We rebelled, along with a couple of Chinese people on the tour with us, and refused to wait to join the march up the hill, serenaded as we went with the megaphone. We went off on our own with warnings to be back in an hour to reboard to sail back up the river to our original boat for dinner. Naturally we were back in time but the rest of the group weren't! We enjoyed seeing the museum display which showed some of life along the river many years ago and particularly the coffins full of bones. The coffins were so tiny that the skeleton had to be broken up to fit into them. We were all made to go from one 'holding' area to another to get back onto the boat but eventually we ended up back on our boat at 10pm in the evening. It had been a long day! Dinner was served at 10pm and it was to be followed by a party. Jerry and I gave the party a miss but Mel and Renee were made of tougher (younger) stuff and stayed to be entertained with a fashion parade and a game of musical chairs amongst other delights..

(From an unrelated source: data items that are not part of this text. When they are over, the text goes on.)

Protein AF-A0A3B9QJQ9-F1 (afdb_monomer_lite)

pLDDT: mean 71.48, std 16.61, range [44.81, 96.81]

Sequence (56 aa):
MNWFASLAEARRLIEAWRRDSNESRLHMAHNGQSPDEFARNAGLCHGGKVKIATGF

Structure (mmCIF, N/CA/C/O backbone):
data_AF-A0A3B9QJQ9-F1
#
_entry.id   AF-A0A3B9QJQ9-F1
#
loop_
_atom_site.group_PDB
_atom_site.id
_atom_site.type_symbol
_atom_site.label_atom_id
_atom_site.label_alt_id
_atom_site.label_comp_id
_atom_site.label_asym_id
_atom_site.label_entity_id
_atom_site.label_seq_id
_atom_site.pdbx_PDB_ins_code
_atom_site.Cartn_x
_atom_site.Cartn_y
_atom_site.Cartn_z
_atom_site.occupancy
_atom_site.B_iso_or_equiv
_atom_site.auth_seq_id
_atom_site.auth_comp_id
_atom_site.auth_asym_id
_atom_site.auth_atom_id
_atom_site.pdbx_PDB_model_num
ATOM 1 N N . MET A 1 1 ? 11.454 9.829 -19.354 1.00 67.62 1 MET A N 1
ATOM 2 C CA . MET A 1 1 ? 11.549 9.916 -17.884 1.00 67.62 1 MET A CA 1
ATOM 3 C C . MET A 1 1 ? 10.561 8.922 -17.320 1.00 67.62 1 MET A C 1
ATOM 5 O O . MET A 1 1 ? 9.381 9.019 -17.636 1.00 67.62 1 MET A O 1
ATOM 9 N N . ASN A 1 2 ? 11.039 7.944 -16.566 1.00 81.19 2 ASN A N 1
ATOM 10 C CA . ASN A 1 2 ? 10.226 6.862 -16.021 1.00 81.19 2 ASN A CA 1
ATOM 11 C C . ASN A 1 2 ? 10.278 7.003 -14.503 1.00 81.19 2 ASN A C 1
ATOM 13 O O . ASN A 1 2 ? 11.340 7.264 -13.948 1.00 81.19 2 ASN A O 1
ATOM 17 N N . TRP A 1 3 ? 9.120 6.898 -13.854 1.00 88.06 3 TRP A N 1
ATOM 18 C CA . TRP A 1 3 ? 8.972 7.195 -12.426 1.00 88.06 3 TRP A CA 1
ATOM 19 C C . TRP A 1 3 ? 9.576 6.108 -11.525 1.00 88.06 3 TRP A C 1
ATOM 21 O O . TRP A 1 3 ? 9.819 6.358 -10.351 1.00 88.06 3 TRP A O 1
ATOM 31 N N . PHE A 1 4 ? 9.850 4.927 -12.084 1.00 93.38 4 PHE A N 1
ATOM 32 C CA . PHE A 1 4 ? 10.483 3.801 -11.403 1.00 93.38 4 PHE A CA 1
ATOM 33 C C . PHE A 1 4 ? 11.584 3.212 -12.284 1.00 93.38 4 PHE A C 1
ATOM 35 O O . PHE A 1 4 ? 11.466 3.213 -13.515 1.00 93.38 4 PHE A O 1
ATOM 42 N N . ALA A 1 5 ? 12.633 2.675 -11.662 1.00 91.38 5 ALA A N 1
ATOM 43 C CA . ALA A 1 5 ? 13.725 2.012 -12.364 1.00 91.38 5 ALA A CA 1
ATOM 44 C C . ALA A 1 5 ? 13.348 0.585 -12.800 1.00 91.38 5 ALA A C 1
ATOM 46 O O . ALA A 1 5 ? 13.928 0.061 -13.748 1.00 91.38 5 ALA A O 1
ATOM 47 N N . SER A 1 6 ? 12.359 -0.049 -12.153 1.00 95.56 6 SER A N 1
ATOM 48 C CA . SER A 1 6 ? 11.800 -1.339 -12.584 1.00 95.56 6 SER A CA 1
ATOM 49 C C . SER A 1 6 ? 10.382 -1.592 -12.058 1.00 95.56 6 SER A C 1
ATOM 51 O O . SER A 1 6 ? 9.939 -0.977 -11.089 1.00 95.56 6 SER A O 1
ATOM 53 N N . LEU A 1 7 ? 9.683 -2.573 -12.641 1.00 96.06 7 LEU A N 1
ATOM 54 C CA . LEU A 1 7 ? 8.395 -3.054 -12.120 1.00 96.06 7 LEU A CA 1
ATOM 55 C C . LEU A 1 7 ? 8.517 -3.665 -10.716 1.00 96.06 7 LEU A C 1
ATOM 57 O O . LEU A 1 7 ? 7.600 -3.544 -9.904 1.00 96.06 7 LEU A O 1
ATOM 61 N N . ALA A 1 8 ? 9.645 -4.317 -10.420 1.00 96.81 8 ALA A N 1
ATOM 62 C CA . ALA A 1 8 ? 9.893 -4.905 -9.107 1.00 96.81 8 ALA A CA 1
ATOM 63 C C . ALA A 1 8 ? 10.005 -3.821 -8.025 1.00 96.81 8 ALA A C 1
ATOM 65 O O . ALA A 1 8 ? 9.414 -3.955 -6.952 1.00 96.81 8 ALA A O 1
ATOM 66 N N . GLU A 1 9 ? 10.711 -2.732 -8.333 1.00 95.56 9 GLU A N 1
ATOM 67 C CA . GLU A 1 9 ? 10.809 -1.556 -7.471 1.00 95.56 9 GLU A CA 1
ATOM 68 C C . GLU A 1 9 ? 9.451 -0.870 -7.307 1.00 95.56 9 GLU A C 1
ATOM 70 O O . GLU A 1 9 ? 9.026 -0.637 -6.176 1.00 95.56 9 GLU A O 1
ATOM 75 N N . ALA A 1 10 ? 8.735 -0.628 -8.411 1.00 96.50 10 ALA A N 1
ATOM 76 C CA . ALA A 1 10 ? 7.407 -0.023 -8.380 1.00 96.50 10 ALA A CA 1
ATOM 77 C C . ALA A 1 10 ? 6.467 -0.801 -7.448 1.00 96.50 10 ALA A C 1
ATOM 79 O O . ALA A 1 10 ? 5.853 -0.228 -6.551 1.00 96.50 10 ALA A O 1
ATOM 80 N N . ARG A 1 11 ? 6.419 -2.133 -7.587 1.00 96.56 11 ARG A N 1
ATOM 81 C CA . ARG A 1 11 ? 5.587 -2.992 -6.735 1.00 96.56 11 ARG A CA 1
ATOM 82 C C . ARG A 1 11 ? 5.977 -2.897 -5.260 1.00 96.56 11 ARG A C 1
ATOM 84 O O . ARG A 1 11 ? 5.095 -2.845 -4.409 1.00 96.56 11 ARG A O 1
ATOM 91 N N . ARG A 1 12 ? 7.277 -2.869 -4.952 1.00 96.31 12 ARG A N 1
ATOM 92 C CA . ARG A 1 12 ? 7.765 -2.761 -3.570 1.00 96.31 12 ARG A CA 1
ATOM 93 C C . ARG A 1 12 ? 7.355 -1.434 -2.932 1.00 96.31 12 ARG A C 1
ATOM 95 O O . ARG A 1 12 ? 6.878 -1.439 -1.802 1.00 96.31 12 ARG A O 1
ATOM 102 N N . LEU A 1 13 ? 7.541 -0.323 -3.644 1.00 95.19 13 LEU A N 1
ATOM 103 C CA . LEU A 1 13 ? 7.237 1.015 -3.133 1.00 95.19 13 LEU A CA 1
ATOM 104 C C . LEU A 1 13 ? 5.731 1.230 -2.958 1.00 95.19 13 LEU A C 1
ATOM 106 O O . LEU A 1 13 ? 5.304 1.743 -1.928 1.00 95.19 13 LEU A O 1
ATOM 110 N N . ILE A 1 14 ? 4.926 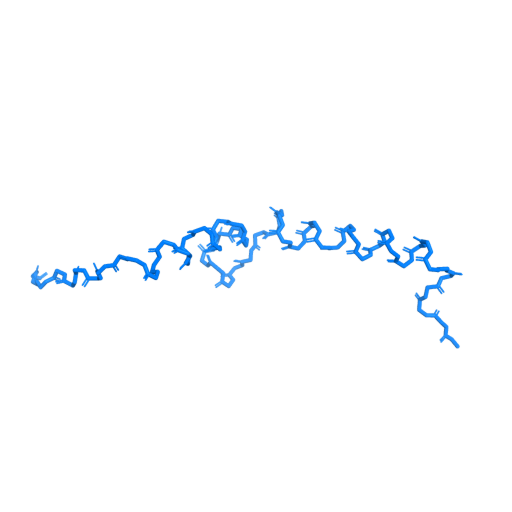0.782 -3.924 1.00 93.12 14 ILE A N 1
ATOM 111 C CA . ILE A 1 14 ? 3.465 0.894 -3.855 1.00 93.12 14 ILE A CA 1
ATOM 112 C C . ILE A 1 14 ? 2.909 0.057 -2.697 1.00 93.12 14 ILE A C 1
ATOM 114 O O . ILE A 1 14 ? 2.055 0.537 -1.959 1.00 93.12 14 ILE A O 1
ATOM 118 N N . GLU A 1 15 ? 3.403 -1.167 -2.495 1.00 93.75 15 GLU A N 1
ATOM 119 C CA . GLU A 1 15 ? 2.938 -2.022 -1.396 1.00 93.75 15 GLU A CA 1
ATOM 120 C C . GLU A 1 15 ? 3.346 -1.473 -0.023 1.00 93.75 15 GLU A C 1
ATOM 122 O O . GLU A 1 15 ? 2.544 -1.508 0.909 1.00 93.75 15 GLU A O 1
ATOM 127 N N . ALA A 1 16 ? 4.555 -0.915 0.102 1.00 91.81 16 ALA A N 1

During the night we went back down the river again but did not go through the big lock system at the Three Gorge dam. Instead we docked at Sandouping close to the dam. After our early morning wake up call and breakfast we boarded our bus for a quick trip past the dam - it is large! - and headed off back to Wuhan again. We had a lot of fun and am very glad we made the effort to do the cruise. Our bus dropped us off on a street corner in Wuhan five blocks from where they promised to drop us off (we had asked and they had agreed to drop us at the Ramada Hotel) which meant we had no toilets and no plush comfortable surroundings to wait for our train departure time a couple of hours later. We ended up waiting in the train station forecourt which was nowhere as comfortable and made us targets for all the beggars and food sellers.

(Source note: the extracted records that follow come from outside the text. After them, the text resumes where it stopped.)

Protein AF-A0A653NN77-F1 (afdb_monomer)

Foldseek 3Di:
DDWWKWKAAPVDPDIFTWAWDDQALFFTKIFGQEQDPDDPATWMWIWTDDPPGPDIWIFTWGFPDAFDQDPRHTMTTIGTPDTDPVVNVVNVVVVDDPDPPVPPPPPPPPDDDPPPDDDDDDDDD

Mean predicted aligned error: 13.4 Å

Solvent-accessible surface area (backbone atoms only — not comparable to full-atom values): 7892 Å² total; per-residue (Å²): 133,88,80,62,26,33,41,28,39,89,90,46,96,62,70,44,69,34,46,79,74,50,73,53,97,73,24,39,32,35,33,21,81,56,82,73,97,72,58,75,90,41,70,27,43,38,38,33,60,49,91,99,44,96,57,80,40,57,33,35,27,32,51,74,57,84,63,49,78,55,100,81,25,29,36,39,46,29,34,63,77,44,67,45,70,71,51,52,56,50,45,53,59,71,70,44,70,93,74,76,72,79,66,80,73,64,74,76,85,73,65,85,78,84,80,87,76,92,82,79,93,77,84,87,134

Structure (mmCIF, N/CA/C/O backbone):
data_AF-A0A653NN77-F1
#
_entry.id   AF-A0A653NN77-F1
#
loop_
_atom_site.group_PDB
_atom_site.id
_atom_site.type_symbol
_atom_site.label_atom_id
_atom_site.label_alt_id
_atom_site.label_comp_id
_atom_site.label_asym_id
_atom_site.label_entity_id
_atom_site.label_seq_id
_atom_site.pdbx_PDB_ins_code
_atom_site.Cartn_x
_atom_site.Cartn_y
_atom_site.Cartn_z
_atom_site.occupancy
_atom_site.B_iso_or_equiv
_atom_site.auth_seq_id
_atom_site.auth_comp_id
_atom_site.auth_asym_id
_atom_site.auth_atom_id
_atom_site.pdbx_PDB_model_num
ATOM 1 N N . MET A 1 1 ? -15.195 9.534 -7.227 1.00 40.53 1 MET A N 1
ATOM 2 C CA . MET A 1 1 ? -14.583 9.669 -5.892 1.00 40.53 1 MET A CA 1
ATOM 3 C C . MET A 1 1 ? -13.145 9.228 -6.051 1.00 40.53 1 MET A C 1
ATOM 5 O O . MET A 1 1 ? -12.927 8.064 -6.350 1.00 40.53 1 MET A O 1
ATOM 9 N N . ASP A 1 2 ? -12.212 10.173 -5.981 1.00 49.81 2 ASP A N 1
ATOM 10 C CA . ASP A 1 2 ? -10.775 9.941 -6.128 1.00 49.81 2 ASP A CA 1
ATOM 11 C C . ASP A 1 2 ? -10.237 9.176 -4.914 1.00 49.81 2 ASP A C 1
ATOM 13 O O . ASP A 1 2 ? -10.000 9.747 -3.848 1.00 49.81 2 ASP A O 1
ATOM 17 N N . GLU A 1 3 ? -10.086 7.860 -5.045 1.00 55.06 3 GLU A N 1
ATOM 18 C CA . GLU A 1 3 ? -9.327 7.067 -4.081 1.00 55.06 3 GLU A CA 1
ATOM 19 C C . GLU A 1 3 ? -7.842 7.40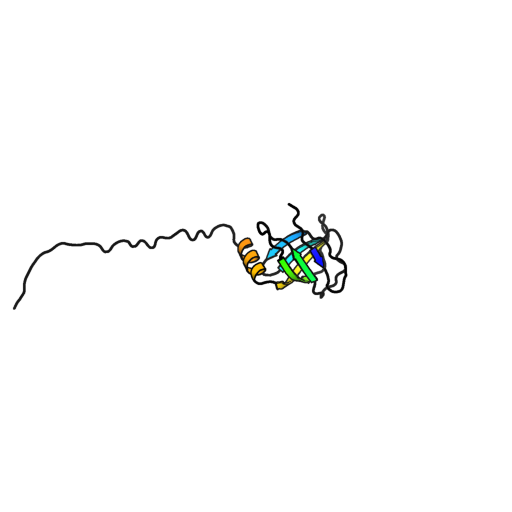2 -4.230 1.00 55.06 3 GLU A C 1
ATOM 21 O O . GLU A 1 3 ? -7.179 6.994 -5.181 1.00 55.06 3 GLU A O 1
ATOM 26 N N . VAL A 1 4 ? -7.318 8.181 -3.283 1.00 75.06 4 VAL A N 1
ATOM 27 C CA . VAL A 1 4 ? -5.911 8.587 -3.265 1.00 75.06 4 VAL A CA 1
ATOM 28 C C . VAL A 1 4 ? -5.154 7.693 -2.287 1.00 75.06 4 VAL A C 1
ATOM 30 O O . VAL A 1 4 ? -5.208 7.901 -1.070 1.00 75.06 4 VAL A O 1
ATOM 33 N N . ALA A 1 5 ? -4.442 6.699 -2.816 1.00 89.56 5 ALA A N 1
ATOM 34 C CA . ALA A 1 5 ? -3.369 6.033 -2.093 1.00 89.56 5 ALA A CA 1
ATOM 35 C C . ALA A 1 5 ? -2.016 6.529 -2.610 1.00 89.56 5 ALA A C 1
ATOM 37 O O . ALA A 1 5 ? -1.825 6.766 -3.803 1.00 89.56 5 ALA A O 1
ATOM 38 N N . SER A 1 6 ? -1.071 6.720 -1.698 1.00 90.81 6 SER A N 1
ATOM 39 C CA . SER A 1 6 ? 0.284 7.126 -2.028 1.00 90.81 6 SER A CA 1
ATOM 40 C C . SER A 1 6 ? 1.308 6.406 -1.171 1.00 90.81 6 SER A C 1
ATOM 42 O O . SER A 1 6 ? 1.060 6.054 -0.015 1.00 90.81 6 SER A O 1
ATOM 44 N N . ILE A 1 7 ? 2.476 6.180 -1.757 1.00 91.19 7 ILE A N 1
ATOM 45 C CA . ILE A 1 7 ? 3.607 5.537 -1.105 1.00 91.19 7 ILE A CA 1
ATOM 46 C C . ILE A 1 7 ? 4.834 6.438 -1.197 1.00 91.19 7 ILE A C 1
ATOM 48 O O . ILE A 1 7 ? 5.083 7.065 -2.227 1.00 91.19 7 ILE A O 1
ATOM 52 N N . ALA A 1 8 ? 5.591 6.521 -0.112 1.00 89.88 8 ALA A N 1
ATOM 53 C CA . ALA A 1 8 ? 6.809 7.315 -0.042 1.00 89.88 8 ALA A CA 1
ATOM 54 C C . ALA A 1 8 ? 7.888 6.561 0.736 1.00 89.88 8 ALA A C 1
ATOM 56 O O . ALA A 1 8 ? 7.596 5.874 1.715 1.00 89.88 8 ALA A O 1
ATOM 57 N N . SER A 1 9 ? 9.144 6.719 0.330 1.00 84.56 9 SER A N 1
ATOM 58 C CA . SER A 1 9 ? 10.278 6.321 1.164 1.00 84.56 9 SER A CA 1
ATOM 59 C C . SER A 1 9 ? 10.654 7.483 2.080 1.00 84.56 9 SER A C 1
ATOM 61 O O . SER A 1 9 ? 10.752 8.601 1.590 1.00 84.56 9 SER A O 1
ATOM 63 N N . PRO A 1 10 ? 10.957 7.264 3.371 1.00 75.12 10 PRO A N 1
ATOM 64 C CA . PRO A 1 10 ? 11.473 8.317 4.252 1.00 75.12 10 PRO A CA 1
ATOM 65 C C . PRO A 1 10 ? 12.761 8.977 3.735 1.00 75.12 10 PRO A C 1
ATOM 67 O O . PRO A 1 10 ? 13.106 10.075 4.160 1.00 75.12 10 PRO A O 1
ATOM 70 N N . ARG A 1 11 ? 13.497 8.284 2.855 1.00 75.00 11 ARG A N 1
ATOM 71 C CA . ARG A 1 11 ? 14.756 8.755 2.259 1.00 75.00 11 ARG A CA 1
ATOM 72 C C . ARG A 1 11 ? 14.558 9.500 0.939 1.00 75.00 11 ARG A C 1
ATOM 74 O O . ARG A 1 11 ? 15.508 10.107 0.457 1.00 75.00 11 ARG A O 1
ATOM 81 N N . ALA A 1 12 ? 13.367 9.429 0.350 1.00 71.44 12 ALA A N 1
ATOM 82 C CA . ALA A 1 12 ? 13.029 10.101 -0.896 1.00 71.44 12 ALA A CA 1
ATOM 83 C C . ALA A 1 12 ? 12.030 11.225 -0.610 1.00 71.44 12 ALA A C 1
ATOM 85 O O . ALA A 1 12 ? 11.096 11.053 0.168 1.00 71.44 12 ALA A O 1
ATOM 86 N N . SER A 1 13 ? 12.211 12.384 -1.239 1.00 67.31 13 SER A N 1
ATOM 87 C CA . SER A 1 13 ? 11.295 13.517 -1.050 1.00 67.31 13 SER A CA 1
ATOM 88 C C . SER A 1 13 ? 9.978 13.367 -1.816 1.00 67.31 13 SER A C 1
ATOM 90 O O . SER A 1 13 ? 9.042 14.118 -1.556 1.00 67.31 13 SER A O 1
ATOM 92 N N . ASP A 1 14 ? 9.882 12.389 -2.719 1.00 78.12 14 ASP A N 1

Next day Jerry and I started work again though the girls, as they work in a junior (as apposed to our senior) school had the remainder of the week off. Only another six weeks of teaching before the end of term and our 2 months holiday. Mel goes back to Australia in one month and Renee follows a couple of weeks later. We will really miss their company - hopefully their school will find another couple of Aussie teachers as much fun as they are before September. We went for another long walk through the fields again last weekend and feel that we are really starting to get to know the countryside around our town very well now. Tonight we are going to a 'ball' at the school in the canteen. The teachers have invited all the nurses from the No 1 hospital to be guests. Hospitals, like schools are rated here - No 1 being the best. Tomorrow evening we've been invited to have dinner with all the Grade 1 teachers and on Sunday have been invited to a wedding. The best part of my week has been finishing my last lesson plan as it required that I sang 'My Heart Will Go on' twice a lesson! The students sang as well but were very quick to get upset if they couldn't hear me singing along. I have sung it 52 times now and the students have requested a song by the Carpenters next! I've tried playing more modern music to them and they're just not interested!